Доктор Нарбут, который похоронен на горе, жил позже, поэтому памятник ему сохранился. Это высокий обелиск с фонарем наверху. Фонарь служит маяком для рыбаков, ведь Замковую гору окружают озера. Доктор Нарбут жил во времена прапрабабки Францишки и лечил прабабку Казимиру. Он запрягал повозку и мчался спасать людей, даже когда вместо ноги у него уже был протез. Прапрабабка Францишка угощала его квашеными огурцами и несла горшки с бальзаминами в благодарность за спасение своих детей. Соседи сходились со всех окрестных дворов к тому дому, куда приезжал доктор Нарбут, – за советом. Он никому не отказывал в помощи, поэтому его похоронили, как ангела, над головами, на высоте четырнадцати метров, чтобы он продолжал спасать всех, кого невозможно спасти.
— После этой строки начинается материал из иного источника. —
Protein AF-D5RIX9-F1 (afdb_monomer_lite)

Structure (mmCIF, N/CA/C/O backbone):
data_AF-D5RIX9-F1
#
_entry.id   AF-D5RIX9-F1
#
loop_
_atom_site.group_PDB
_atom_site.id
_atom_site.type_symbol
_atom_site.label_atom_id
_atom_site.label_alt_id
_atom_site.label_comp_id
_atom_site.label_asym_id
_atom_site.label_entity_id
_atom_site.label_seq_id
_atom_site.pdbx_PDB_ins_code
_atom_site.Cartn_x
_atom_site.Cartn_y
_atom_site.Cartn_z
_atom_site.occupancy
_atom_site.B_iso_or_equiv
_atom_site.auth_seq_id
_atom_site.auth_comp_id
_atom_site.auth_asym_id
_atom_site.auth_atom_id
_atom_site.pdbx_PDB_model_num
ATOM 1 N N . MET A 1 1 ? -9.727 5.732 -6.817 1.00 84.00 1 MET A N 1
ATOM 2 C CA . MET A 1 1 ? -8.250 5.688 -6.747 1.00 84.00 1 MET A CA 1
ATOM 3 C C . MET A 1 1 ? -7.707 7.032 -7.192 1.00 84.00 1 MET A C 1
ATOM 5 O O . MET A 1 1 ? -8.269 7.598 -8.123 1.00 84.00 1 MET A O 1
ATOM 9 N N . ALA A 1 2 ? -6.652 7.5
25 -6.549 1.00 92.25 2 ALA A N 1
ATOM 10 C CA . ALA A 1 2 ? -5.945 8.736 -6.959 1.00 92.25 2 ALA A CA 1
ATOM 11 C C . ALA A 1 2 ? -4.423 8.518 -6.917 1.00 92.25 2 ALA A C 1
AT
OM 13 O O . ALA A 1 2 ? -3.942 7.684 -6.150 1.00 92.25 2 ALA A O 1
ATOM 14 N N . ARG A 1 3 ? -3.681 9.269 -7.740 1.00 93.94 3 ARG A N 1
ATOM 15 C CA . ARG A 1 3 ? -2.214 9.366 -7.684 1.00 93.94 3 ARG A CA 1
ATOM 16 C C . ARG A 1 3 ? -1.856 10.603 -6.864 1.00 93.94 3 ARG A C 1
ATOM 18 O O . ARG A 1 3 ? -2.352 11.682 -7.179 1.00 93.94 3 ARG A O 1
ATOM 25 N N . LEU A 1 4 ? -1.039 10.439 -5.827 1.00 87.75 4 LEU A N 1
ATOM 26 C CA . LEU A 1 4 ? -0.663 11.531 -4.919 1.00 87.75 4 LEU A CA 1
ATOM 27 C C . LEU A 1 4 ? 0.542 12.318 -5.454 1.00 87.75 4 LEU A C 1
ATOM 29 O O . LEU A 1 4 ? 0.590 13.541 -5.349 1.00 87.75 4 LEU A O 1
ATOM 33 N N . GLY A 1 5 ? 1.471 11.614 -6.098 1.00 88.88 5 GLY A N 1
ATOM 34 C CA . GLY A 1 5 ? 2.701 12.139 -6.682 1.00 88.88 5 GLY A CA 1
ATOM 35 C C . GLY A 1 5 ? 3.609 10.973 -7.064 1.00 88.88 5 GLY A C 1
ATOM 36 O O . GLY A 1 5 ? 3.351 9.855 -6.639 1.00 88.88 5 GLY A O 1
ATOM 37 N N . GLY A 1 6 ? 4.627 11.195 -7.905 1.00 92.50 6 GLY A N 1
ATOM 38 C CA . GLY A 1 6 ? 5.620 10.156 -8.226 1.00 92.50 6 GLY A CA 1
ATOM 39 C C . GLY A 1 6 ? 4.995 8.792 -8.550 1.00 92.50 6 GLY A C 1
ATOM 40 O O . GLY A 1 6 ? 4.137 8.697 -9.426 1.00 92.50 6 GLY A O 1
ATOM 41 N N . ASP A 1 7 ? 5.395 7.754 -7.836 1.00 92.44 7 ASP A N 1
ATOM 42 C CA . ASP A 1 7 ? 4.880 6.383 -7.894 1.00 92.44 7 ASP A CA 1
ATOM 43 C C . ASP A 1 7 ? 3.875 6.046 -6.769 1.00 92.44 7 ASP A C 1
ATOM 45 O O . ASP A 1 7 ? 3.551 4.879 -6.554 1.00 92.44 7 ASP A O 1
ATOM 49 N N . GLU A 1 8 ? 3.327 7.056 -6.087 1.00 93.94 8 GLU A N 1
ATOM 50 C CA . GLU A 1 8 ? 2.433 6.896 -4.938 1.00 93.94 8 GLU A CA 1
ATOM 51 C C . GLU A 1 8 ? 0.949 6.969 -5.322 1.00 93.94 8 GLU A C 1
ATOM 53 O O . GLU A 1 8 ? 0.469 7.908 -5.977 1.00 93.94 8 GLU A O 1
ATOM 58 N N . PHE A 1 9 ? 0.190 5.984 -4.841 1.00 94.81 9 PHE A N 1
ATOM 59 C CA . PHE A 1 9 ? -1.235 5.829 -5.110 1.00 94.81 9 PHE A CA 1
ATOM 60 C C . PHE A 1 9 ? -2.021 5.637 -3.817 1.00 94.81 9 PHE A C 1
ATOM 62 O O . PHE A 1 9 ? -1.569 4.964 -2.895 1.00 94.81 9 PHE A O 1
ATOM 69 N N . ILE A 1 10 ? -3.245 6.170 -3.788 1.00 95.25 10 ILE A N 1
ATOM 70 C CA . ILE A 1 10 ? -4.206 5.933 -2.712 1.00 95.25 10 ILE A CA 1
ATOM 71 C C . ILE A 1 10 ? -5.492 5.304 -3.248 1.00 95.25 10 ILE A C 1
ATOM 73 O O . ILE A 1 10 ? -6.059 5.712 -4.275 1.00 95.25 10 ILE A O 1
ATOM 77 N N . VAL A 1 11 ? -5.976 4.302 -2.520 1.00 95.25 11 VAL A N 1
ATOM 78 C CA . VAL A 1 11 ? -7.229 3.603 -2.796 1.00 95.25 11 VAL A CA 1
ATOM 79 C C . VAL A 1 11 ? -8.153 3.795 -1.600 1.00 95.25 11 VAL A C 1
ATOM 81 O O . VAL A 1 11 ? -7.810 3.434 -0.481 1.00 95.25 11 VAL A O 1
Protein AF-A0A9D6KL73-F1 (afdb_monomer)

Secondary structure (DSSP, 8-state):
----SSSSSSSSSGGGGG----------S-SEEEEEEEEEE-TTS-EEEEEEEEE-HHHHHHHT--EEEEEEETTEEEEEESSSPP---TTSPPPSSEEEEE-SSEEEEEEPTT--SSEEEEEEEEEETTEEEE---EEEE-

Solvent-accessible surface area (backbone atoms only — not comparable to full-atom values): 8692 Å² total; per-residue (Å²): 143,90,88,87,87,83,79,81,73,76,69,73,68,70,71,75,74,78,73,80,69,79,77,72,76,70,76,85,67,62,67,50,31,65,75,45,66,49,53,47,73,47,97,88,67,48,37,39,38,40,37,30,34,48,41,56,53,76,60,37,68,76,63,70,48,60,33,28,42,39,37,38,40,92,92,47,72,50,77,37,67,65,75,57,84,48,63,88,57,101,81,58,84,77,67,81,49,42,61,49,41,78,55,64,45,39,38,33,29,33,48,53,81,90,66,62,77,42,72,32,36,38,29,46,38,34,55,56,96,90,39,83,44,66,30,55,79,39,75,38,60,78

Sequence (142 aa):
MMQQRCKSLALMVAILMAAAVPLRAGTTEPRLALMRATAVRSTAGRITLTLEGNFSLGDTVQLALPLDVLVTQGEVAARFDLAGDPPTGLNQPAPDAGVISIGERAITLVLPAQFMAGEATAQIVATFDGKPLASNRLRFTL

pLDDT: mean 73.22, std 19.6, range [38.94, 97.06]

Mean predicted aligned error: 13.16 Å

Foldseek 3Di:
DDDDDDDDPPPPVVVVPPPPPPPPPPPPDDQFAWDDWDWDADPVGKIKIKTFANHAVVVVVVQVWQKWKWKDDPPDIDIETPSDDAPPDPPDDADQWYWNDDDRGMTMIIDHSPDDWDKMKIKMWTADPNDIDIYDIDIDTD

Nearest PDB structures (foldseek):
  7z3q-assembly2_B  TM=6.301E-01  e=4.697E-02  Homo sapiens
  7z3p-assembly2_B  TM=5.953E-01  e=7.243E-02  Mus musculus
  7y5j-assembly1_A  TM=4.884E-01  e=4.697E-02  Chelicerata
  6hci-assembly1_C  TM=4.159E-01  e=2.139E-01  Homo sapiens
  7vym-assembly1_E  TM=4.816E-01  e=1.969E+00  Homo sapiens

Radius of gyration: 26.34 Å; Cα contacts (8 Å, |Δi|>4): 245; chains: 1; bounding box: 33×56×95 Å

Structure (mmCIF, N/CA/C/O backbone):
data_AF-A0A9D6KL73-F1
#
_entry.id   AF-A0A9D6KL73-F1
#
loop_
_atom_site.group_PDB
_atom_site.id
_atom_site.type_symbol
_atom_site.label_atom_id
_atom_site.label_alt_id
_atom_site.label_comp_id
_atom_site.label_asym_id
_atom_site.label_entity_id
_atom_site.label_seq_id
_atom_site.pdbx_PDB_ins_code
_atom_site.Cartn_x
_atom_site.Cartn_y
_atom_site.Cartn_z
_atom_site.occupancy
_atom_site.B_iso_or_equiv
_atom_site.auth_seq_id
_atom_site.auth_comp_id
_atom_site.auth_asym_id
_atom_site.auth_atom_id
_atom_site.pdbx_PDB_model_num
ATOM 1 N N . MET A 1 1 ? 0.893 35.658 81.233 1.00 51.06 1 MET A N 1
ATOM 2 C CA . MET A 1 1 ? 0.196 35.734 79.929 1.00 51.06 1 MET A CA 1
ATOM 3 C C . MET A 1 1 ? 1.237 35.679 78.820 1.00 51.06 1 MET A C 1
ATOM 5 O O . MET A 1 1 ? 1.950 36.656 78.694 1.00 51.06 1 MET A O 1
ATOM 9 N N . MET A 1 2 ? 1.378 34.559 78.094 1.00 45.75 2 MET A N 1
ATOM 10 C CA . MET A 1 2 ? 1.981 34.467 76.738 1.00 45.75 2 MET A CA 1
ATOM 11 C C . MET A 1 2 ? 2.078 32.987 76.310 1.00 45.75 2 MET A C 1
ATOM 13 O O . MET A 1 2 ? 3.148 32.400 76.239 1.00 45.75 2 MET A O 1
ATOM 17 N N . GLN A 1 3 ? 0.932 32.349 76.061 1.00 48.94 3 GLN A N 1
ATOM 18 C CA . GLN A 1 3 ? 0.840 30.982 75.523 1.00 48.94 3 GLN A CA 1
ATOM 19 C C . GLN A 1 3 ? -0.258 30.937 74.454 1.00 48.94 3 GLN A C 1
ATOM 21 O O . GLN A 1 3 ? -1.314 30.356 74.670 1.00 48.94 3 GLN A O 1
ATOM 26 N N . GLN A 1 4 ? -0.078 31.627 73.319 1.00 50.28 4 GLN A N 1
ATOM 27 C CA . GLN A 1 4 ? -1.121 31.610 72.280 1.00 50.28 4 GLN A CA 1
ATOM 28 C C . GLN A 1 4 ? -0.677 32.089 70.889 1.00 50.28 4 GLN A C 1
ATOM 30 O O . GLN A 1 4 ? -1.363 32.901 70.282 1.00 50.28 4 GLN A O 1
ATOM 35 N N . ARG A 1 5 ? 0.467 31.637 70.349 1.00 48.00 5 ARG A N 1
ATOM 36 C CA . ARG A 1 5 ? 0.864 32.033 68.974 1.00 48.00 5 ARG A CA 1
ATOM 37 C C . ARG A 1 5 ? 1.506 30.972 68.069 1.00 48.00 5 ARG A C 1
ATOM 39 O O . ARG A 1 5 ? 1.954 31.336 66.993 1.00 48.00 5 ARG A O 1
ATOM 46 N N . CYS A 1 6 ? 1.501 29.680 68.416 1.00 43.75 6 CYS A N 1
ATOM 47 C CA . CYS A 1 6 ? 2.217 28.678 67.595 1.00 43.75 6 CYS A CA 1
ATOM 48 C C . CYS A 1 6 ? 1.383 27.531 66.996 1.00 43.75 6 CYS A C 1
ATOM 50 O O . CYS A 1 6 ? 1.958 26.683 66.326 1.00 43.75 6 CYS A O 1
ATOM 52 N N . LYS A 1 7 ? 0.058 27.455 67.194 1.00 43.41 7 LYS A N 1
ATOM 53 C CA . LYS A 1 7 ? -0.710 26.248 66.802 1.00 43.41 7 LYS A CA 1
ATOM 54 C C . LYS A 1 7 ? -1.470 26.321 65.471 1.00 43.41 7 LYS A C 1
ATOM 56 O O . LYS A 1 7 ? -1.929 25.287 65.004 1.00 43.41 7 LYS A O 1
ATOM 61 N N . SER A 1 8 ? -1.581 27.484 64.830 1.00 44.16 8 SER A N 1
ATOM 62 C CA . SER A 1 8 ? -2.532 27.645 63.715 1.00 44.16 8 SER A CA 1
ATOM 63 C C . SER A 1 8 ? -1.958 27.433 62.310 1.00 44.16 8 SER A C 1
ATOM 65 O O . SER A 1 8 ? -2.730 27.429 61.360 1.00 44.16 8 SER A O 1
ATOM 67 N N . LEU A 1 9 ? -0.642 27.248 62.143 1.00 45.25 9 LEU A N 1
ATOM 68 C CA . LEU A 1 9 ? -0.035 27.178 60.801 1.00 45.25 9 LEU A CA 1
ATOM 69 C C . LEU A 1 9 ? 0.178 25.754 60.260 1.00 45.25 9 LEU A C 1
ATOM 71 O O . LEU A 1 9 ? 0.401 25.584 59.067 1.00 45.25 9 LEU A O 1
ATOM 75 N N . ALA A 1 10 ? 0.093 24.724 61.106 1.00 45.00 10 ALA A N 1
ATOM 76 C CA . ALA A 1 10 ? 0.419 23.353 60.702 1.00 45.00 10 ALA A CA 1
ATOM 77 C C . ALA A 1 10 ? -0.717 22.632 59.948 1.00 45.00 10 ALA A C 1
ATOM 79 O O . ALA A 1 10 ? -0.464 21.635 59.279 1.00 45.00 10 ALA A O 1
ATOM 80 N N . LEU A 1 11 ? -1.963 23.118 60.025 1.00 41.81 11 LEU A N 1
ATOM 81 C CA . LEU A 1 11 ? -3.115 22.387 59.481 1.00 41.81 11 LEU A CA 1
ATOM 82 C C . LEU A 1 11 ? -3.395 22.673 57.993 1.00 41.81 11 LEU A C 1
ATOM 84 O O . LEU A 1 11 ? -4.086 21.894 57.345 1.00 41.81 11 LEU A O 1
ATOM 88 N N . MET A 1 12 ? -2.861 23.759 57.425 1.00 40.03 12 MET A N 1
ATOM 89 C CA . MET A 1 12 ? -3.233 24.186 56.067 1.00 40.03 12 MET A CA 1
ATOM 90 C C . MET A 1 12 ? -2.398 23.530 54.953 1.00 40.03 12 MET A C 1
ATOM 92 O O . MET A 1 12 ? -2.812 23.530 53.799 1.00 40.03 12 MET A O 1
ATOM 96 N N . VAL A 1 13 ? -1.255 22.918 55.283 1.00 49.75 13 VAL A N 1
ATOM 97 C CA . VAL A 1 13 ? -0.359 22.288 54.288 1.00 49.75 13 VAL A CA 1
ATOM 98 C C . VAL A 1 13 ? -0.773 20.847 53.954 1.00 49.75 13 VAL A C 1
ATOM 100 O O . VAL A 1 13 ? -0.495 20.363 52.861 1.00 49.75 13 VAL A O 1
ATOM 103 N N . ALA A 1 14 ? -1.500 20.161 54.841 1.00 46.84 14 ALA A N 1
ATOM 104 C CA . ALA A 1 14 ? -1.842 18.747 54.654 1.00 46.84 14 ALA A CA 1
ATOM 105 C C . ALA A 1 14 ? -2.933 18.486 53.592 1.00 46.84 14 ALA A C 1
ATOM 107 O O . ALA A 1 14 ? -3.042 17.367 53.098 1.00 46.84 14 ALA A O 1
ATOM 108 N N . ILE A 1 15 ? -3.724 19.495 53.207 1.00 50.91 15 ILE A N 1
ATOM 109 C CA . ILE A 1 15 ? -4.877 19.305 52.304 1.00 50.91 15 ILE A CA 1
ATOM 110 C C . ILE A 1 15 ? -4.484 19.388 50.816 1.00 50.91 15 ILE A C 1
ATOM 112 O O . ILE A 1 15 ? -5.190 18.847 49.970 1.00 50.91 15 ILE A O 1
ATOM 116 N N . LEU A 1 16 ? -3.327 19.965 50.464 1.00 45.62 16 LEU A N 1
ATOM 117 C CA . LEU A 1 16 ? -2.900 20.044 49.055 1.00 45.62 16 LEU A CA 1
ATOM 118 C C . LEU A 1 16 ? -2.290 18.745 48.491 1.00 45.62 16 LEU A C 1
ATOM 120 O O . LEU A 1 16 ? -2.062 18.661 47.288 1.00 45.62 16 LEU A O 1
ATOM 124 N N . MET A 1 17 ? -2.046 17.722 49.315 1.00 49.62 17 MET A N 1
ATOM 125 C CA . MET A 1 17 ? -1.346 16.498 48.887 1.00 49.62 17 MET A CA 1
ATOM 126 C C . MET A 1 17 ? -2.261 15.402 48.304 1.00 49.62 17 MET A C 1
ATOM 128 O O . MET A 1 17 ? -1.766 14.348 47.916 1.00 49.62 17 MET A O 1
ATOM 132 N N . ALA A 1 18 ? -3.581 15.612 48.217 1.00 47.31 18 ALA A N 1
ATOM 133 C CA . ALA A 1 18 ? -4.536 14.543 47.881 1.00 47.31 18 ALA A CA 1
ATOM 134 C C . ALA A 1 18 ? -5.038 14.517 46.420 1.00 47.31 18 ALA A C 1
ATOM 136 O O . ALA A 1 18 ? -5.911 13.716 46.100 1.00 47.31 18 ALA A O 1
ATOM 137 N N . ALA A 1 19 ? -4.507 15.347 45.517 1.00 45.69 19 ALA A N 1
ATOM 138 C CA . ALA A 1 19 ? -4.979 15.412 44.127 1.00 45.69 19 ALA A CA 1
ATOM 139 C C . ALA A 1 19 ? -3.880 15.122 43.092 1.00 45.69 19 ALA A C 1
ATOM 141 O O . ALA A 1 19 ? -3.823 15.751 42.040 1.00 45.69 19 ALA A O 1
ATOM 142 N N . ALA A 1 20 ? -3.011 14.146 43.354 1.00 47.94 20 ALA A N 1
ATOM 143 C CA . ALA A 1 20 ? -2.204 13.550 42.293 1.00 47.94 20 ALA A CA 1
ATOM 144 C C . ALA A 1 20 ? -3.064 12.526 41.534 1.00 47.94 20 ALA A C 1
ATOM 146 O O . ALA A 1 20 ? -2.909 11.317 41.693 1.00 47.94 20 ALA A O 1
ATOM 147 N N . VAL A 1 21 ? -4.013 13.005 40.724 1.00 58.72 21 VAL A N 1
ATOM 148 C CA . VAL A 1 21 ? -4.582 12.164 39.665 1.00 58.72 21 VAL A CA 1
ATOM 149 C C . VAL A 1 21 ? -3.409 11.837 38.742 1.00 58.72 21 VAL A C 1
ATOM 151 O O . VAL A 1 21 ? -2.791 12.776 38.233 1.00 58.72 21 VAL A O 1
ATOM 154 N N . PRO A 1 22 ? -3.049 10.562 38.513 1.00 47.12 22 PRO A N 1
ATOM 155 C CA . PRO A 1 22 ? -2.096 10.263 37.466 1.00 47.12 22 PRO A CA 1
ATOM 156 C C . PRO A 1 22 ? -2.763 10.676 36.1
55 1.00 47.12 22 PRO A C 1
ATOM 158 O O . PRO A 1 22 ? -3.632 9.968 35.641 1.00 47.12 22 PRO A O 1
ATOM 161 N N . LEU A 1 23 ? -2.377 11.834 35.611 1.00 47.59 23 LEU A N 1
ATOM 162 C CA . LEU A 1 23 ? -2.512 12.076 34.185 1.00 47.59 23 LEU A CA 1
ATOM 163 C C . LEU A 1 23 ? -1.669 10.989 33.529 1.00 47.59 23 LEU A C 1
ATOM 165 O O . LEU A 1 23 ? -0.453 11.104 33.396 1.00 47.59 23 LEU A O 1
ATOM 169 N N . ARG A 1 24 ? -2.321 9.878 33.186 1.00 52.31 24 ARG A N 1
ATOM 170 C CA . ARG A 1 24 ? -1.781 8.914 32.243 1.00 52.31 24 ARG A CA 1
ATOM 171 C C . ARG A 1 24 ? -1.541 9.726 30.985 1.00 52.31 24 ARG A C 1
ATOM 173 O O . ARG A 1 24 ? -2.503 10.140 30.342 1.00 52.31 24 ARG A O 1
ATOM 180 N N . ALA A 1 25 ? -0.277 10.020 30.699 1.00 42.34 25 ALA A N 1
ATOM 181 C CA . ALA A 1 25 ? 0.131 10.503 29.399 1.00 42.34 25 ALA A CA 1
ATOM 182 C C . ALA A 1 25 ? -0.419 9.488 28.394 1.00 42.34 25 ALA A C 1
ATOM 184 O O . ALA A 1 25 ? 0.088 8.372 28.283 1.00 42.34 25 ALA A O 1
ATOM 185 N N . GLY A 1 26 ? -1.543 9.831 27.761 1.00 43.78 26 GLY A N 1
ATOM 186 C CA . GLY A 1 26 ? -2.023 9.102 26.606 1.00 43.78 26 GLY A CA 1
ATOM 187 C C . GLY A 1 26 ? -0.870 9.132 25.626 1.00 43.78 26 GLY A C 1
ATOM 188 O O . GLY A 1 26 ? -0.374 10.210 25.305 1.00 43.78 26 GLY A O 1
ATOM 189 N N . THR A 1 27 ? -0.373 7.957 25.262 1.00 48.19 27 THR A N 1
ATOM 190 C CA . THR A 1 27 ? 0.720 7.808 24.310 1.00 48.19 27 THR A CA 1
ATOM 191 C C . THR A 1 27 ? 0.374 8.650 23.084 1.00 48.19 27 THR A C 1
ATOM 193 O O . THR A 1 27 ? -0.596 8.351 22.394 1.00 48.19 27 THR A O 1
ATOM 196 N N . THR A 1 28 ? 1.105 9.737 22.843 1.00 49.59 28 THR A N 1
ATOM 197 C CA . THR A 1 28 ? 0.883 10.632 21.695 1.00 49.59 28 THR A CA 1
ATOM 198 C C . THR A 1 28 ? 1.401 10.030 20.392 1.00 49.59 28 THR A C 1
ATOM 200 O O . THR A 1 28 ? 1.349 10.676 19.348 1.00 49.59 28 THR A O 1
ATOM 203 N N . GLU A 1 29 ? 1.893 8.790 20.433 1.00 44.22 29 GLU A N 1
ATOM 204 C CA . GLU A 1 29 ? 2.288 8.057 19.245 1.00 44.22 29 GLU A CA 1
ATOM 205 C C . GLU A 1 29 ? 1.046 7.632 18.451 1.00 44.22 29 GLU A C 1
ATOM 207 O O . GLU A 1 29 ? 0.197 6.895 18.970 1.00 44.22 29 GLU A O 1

Раньше на Замковой горе были хоромы, а сейчас только деревья. Их посадили лет тридцать назад, так Дед говорит, а до этого было пусто и голо. А может, и не было. Я умею считать до тридцати, но мне не нравится считать. Читать мне нравится больше, и я уже знаю, как буквы складываются в слова, меня Баба научила по псалтырю. Жаль только, что я не понимаю этих слов, лишь некоторые. Как и пения девушки на хорах. Потому что это польские слова и написаны не такими буквами, как «ларек», «хлеб» и «сувениры». Я не умею читать «ларек», «хлеб» и «сувениры», я просто откуда-то знаю, что на магазинах по дороге в костел написаны эти слова. Я умею читать слова в Бабином молитвеннике, но не понимаю, что они означают.
В центре города есть Кладбище-с-Солдатами и Просто Кладбище. Они находятся друг напротив друга, через дорогу. Просто Кладбище похоже на круглую игольную подушечку: возвышенность, утыканная крестами-иглами сверху донизу. На Кладбище-с-Солдатами нет памятников, нет крестов, только холмики. Эти солдаты погибли давно, когда прабабка Казимира только родилась. Могилы все безымянные, поросшие мхом и вьюнком. Солдаты смотрят через дорогу на просто людей с Просто Кладбища и немного им завидуют. Просто люди помнят, как их зовут, со временем окружаются семьями, им приносят цветы и свечи. Солдатам раз в год приносят один венок на всех, а осенью они собирают на своих могилах гербарии.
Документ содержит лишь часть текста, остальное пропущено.